Тоскливые звуки, набирая силу, поднимаются все выше, охватывают урочище и замирают октавой в тишине мглистого болота. Перестав кормиться, поднимет голову, застрижет ушами лосиха. Крепче прижимается к лежке заяц-беляк, которому и пенек всегда волком кажется. Страшен обитателям леса серый разбойник, неутомимо последующий добычу. В промозглых предрассветных сумерках мелькнут серые тени по склону оврага и скроются в кустарнике. Лишь тянется цепочка следов по выпавшей ночью росе. След в след. Точно не стая, а одинокий матерый волк.
Умытая вешними дождями, нагретая солнцем, обласканная пахучими ветрами, земля на полях ждет сеятеля. «Лист на березе в грош — сей, что хошь, — гласит народное присловье, — лист в копейку — сей, да скоренько, лист в пятак — хошь сей, хошь оставляй так» (посеянное не успеет вызреть). Над бурым после культивации полем в кувыркающемся полете радостно кричат франтоватые чибисы. Выбрасывая колечки дыма, мерно рокочет, точно плывет по полю, посевной агрегат. Белыми косынками скользят над ним в воздухе белокрылые чайки. Веселому рокоту мотора вторит задушевная песня тракториста. Она созрела в сердце, просится наружу, и нельзя молчать молодому парню, если машина тянет — что надо, зерно ложится в последний гектар ярового клина, а вечером ждет любимая девушка.

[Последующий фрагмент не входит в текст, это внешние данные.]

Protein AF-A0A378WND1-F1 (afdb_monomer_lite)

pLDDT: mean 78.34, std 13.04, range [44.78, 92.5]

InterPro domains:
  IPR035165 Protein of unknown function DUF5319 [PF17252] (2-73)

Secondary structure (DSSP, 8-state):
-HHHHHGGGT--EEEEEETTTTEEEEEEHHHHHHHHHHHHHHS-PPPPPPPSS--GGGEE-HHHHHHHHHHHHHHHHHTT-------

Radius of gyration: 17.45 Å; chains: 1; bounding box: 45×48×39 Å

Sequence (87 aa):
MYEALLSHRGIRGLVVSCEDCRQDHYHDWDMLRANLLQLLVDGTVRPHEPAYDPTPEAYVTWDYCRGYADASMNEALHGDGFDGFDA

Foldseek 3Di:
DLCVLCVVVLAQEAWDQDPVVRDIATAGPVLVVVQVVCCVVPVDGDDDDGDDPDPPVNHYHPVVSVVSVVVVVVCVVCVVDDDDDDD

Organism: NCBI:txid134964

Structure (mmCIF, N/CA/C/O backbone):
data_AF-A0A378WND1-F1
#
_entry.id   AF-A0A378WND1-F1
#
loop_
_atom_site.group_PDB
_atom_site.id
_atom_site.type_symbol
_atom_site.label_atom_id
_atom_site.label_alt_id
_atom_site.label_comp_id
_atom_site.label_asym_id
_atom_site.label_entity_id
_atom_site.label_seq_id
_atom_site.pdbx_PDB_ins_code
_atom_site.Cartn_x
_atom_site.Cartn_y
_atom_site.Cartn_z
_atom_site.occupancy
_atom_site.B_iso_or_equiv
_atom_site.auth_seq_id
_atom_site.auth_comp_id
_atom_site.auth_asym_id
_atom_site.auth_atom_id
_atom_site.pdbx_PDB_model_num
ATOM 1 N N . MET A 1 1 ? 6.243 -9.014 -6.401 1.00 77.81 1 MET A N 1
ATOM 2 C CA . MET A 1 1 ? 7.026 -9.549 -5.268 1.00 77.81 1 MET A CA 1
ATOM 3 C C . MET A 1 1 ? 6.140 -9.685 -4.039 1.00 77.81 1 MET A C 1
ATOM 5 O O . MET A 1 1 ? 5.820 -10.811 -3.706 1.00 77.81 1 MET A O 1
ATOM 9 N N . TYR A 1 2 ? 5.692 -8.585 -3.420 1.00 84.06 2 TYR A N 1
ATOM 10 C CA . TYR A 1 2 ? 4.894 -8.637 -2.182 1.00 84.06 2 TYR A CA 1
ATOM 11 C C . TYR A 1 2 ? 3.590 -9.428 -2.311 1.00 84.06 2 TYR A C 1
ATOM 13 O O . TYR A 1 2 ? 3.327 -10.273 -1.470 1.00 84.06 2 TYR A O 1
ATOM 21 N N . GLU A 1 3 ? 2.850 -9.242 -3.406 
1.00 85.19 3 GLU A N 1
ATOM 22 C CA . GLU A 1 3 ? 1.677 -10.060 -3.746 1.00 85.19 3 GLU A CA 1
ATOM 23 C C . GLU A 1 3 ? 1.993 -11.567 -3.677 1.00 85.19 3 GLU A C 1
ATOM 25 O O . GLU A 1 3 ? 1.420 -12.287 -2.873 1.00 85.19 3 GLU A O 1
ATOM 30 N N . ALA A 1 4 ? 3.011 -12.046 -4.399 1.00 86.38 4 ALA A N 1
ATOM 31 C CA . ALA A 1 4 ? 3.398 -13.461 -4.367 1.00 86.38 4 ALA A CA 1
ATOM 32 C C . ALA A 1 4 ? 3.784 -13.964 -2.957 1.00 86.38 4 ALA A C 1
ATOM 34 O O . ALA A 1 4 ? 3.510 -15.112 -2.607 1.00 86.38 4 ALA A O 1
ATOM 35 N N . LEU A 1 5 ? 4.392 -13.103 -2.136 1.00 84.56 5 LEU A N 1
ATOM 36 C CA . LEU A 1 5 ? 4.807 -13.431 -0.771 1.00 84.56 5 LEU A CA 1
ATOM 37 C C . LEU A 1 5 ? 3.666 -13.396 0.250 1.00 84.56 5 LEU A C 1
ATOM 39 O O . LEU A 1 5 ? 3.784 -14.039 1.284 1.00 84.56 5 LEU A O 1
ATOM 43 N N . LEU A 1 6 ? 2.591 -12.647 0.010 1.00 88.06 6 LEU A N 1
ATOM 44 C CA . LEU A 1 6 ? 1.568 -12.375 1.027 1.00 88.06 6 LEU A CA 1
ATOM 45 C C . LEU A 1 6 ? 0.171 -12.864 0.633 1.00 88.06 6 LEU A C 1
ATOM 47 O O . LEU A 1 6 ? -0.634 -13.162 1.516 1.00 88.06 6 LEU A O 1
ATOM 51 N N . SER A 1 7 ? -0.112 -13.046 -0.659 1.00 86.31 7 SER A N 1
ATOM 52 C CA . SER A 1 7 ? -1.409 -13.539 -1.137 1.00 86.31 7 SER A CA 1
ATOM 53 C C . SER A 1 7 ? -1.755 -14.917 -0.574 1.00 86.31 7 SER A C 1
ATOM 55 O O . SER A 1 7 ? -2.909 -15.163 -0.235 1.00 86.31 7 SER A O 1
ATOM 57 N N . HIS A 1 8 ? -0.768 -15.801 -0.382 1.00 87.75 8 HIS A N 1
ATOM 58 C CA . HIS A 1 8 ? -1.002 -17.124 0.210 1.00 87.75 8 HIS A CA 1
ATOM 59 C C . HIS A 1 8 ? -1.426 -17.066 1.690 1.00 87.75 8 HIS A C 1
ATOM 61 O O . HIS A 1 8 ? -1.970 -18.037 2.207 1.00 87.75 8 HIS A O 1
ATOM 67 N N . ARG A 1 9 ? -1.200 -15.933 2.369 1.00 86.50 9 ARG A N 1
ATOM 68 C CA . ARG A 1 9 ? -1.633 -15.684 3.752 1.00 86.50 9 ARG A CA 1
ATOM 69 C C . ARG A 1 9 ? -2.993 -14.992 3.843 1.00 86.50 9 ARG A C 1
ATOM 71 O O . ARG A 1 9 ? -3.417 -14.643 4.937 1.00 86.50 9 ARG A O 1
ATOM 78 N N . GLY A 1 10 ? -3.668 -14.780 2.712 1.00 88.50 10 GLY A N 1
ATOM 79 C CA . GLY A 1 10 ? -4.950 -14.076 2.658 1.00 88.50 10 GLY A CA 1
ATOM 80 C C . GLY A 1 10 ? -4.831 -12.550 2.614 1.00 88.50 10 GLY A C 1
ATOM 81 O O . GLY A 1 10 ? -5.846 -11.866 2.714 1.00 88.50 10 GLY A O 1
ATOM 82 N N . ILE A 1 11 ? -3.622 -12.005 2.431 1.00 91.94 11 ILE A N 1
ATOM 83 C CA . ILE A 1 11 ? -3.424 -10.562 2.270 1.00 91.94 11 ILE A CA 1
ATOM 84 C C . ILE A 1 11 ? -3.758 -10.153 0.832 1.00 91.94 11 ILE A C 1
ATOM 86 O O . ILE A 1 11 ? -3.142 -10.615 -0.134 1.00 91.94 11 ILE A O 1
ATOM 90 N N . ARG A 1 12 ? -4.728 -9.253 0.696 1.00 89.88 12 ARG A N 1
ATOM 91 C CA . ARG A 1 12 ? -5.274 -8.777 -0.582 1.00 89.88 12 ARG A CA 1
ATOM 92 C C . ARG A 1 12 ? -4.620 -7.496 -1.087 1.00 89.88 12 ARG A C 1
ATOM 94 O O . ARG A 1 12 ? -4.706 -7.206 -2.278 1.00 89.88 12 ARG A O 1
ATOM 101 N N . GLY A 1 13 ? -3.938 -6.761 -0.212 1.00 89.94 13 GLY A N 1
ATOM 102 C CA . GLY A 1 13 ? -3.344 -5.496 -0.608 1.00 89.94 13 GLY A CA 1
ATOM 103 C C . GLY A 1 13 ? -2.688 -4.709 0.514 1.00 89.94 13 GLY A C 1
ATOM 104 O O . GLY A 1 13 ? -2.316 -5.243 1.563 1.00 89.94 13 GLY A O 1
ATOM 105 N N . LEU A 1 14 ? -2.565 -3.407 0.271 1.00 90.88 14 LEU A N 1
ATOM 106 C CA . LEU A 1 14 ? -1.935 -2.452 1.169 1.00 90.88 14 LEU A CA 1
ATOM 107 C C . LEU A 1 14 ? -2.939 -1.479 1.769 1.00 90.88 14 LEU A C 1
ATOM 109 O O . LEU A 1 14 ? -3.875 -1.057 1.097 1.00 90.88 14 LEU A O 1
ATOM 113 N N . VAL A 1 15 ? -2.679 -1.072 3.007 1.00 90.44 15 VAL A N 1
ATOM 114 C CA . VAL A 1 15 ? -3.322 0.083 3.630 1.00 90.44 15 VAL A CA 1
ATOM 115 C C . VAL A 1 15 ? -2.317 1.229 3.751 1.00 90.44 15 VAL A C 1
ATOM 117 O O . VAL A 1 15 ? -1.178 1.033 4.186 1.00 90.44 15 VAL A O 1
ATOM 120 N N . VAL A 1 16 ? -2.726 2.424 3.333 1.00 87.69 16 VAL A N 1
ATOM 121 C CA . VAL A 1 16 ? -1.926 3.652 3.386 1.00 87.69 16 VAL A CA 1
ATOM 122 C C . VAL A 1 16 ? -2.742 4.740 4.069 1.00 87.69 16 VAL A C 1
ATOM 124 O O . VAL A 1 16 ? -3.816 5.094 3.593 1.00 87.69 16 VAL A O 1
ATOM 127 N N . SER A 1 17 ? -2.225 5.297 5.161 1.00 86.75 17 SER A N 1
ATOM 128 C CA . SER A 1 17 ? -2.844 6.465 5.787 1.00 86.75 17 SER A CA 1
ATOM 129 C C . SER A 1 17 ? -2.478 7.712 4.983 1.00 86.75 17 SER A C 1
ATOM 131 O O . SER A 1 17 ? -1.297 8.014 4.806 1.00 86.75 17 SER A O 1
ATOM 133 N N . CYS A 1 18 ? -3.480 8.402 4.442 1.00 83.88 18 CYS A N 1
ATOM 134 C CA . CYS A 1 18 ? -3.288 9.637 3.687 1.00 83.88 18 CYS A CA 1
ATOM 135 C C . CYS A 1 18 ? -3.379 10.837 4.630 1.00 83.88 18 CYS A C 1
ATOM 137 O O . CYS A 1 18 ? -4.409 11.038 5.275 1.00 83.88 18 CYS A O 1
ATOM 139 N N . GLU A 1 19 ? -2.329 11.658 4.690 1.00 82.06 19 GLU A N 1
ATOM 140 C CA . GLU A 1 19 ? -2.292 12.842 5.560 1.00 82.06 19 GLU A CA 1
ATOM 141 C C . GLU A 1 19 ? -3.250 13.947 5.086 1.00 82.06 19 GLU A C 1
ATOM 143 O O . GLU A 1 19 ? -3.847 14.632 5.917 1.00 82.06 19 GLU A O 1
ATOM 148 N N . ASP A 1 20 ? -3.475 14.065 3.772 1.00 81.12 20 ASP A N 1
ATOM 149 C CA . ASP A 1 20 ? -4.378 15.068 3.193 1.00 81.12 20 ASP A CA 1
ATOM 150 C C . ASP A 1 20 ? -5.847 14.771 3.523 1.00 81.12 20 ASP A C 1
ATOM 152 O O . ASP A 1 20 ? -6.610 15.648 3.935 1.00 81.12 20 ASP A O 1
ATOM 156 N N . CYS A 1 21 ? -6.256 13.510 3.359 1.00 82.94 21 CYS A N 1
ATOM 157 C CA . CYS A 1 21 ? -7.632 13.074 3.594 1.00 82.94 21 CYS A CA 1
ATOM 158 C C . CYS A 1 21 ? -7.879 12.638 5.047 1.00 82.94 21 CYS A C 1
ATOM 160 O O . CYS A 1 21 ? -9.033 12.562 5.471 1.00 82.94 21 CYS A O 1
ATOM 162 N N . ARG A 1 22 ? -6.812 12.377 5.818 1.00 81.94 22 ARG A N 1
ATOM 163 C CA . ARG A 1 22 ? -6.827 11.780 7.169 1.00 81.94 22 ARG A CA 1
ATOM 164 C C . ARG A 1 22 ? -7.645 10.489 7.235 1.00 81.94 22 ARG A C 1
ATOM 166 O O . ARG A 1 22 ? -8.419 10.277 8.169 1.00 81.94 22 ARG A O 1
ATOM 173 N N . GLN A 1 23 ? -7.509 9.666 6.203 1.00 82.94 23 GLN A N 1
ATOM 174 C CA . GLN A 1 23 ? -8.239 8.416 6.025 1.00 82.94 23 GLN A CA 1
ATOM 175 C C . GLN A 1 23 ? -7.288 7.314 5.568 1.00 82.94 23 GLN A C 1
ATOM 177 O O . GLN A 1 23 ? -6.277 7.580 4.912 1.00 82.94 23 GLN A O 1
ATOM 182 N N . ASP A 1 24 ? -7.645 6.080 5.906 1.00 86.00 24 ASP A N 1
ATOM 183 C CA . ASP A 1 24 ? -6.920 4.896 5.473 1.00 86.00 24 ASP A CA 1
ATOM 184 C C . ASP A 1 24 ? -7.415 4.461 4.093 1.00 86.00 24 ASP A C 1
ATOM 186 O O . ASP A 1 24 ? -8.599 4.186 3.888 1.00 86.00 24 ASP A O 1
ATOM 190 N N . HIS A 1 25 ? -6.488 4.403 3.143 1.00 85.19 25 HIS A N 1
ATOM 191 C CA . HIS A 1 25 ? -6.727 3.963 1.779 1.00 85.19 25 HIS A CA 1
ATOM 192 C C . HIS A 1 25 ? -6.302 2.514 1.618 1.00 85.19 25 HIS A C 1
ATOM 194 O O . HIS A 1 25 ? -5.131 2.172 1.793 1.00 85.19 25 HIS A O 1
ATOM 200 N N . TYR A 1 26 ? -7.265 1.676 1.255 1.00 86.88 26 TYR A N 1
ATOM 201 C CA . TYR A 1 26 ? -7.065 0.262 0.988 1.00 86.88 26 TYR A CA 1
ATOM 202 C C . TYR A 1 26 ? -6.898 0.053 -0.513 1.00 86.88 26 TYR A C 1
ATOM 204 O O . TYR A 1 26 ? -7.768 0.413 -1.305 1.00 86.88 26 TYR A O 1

Может, это и есть счастье — водить трактор по полю из конца в конец, класть в истомленную ожиданием землю отборное зерно, рядок к рядку, делать проход за проходом, ждать всходов?

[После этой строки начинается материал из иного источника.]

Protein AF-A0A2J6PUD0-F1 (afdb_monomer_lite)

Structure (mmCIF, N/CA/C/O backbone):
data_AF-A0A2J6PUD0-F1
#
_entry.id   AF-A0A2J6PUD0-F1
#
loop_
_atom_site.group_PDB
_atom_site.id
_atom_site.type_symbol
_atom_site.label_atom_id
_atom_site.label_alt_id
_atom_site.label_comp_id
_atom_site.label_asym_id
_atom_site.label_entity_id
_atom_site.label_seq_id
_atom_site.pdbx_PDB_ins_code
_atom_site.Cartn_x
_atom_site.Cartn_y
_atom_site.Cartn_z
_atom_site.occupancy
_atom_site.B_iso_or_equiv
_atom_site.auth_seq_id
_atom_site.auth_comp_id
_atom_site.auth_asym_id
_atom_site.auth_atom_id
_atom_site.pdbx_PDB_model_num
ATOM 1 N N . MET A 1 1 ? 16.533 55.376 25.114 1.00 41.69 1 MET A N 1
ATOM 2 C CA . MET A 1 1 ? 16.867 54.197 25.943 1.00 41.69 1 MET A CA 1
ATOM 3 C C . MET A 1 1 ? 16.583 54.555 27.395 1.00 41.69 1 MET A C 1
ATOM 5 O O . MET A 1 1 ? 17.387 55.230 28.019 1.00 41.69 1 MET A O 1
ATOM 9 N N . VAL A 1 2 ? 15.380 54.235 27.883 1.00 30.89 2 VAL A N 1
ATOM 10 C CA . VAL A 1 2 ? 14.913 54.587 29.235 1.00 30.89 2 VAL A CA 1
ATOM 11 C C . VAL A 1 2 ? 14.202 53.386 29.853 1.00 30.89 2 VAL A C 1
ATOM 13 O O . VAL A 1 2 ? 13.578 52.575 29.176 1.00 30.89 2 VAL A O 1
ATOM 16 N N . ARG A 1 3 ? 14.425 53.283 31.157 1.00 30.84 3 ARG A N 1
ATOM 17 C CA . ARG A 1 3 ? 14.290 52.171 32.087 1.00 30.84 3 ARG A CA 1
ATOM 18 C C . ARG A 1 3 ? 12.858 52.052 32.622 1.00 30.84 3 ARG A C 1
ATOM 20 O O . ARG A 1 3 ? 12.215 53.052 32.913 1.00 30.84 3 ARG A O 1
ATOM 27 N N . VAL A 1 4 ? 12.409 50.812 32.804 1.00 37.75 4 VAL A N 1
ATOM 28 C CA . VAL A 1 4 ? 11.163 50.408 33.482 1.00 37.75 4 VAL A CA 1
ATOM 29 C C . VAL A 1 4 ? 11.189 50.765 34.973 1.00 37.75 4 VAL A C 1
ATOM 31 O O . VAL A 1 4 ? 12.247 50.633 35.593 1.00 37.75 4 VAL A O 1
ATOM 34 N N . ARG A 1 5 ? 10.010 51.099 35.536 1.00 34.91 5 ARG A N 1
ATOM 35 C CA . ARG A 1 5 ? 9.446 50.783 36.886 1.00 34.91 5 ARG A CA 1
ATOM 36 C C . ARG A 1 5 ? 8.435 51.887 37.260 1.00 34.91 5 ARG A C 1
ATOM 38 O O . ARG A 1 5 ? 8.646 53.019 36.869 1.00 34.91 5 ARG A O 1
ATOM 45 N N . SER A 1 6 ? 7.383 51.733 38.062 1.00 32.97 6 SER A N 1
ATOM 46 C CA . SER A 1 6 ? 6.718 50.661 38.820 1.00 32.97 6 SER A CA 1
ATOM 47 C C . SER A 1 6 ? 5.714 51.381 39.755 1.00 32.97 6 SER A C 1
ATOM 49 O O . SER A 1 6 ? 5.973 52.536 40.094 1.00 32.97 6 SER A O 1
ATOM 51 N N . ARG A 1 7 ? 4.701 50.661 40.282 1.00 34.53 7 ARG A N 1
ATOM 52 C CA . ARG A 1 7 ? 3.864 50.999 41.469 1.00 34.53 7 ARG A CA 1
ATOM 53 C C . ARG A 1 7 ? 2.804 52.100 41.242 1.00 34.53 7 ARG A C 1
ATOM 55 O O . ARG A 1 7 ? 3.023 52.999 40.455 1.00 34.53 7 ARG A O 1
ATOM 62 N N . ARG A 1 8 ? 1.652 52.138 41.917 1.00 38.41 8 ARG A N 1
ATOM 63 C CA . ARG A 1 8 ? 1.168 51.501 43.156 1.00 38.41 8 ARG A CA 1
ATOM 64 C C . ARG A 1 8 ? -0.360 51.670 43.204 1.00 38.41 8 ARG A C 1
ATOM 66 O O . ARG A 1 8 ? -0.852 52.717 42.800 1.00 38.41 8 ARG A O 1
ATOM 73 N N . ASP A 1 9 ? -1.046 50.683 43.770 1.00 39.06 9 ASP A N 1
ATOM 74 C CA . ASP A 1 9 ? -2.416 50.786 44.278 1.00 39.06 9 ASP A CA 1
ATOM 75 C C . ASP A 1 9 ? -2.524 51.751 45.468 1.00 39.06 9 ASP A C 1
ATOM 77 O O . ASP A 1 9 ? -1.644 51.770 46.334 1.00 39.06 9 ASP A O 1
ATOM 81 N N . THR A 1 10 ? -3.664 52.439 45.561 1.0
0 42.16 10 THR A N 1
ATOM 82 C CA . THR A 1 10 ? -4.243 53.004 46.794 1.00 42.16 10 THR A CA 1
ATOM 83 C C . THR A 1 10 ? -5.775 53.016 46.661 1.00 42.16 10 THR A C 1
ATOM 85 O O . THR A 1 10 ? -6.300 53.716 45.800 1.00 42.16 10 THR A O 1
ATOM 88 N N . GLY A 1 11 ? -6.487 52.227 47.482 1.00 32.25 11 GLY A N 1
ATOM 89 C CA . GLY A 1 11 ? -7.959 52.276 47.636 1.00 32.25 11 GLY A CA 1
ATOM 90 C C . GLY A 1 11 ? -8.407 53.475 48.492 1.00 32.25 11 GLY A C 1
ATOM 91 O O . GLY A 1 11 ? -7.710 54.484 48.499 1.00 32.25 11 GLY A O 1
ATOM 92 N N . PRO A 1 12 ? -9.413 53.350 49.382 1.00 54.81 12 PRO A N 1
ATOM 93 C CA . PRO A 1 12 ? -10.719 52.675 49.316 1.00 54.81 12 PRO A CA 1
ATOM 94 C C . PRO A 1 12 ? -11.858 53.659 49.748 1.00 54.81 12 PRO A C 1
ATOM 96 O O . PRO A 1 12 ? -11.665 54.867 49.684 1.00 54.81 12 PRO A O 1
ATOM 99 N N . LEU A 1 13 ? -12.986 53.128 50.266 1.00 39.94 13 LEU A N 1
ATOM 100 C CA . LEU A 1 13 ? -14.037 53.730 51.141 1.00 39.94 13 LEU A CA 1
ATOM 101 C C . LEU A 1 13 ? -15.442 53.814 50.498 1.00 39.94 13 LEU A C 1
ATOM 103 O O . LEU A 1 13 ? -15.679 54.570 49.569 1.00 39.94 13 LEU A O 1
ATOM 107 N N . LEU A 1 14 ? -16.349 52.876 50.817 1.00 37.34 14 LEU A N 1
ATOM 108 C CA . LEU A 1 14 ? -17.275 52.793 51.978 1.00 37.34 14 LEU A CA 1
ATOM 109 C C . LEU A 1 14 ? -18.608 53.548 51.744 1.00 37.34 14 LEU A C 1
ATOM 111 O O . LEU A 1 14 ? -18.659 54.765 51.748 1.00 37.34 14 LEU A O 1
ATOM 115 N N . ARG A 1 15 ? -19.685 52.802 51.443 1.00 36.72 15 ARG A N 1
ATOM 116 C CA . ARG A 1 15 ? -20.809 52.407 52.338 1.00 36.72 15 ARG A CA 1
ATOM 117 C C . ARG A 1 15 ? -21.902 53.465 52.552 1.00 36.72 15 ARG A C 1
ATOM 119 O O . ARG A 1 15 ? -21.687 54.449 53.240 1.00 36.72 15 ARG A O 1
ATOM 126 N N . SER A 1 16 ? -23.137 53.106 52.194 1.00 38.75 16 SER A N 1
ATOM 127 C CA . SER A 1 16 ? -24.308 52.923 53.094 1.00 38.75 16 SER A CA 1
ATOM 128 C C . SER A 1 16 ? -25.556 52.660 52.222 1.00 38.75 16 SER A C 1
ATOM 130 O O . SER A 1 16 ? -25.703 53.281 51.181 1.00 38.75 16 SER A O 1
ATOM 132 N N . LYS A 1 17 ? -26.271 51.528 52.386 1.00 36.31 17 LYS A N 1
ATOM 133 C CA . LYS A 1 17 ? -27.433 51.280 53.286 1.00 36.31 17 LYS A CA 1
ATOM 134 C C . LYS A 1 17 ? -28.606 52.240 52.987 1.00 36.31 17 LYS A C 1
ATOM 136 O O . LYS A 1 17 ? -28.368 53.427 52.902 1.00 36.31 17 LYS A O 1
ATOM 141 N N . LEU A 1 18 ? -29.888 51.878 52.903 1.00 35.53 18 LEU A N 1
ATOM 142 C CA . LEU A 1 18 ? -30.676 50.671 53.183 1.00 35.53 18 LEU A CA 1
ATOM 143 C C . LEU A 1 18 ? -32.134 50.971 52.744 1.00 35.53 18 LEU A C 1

Да. Счастье. В эти часы полны радости даже скрипучие голоса чаек, а белоствольные березы на опушке словно улыбаются каждым листочком счастливому хлеборобу. Для него это не только работа на хлебной ниве от зари до зари, это его жизнь. У таких людей все счастливые минуты связаны с родными местами. Для них родное, знакомое с детства поле, березовые рощицы на пригорках несравненно дороже и милее любых заморских красот.
Поглядишь вокруг с высокого берега Сухоны — дух захватывает… Дали затуманены снежной пылью. Зыбкий свет зимнего рассвета медленно растекается по снежной целине реки.
Тишина… Ни звука, ни шороха. На возвышении в стороне от тропинки стоит седой старик. Стоит неподвижно, словно боясь нарушить покой реки. На фоне льдистого неба его фигура кажется высеченной из серого камня. Опершись на узловатый можжевеловый посох и подавшись вперед, он самозабвенно смотрит в заснеженную даль. Будто все еще не насмотрелся за свою долгую жизнь.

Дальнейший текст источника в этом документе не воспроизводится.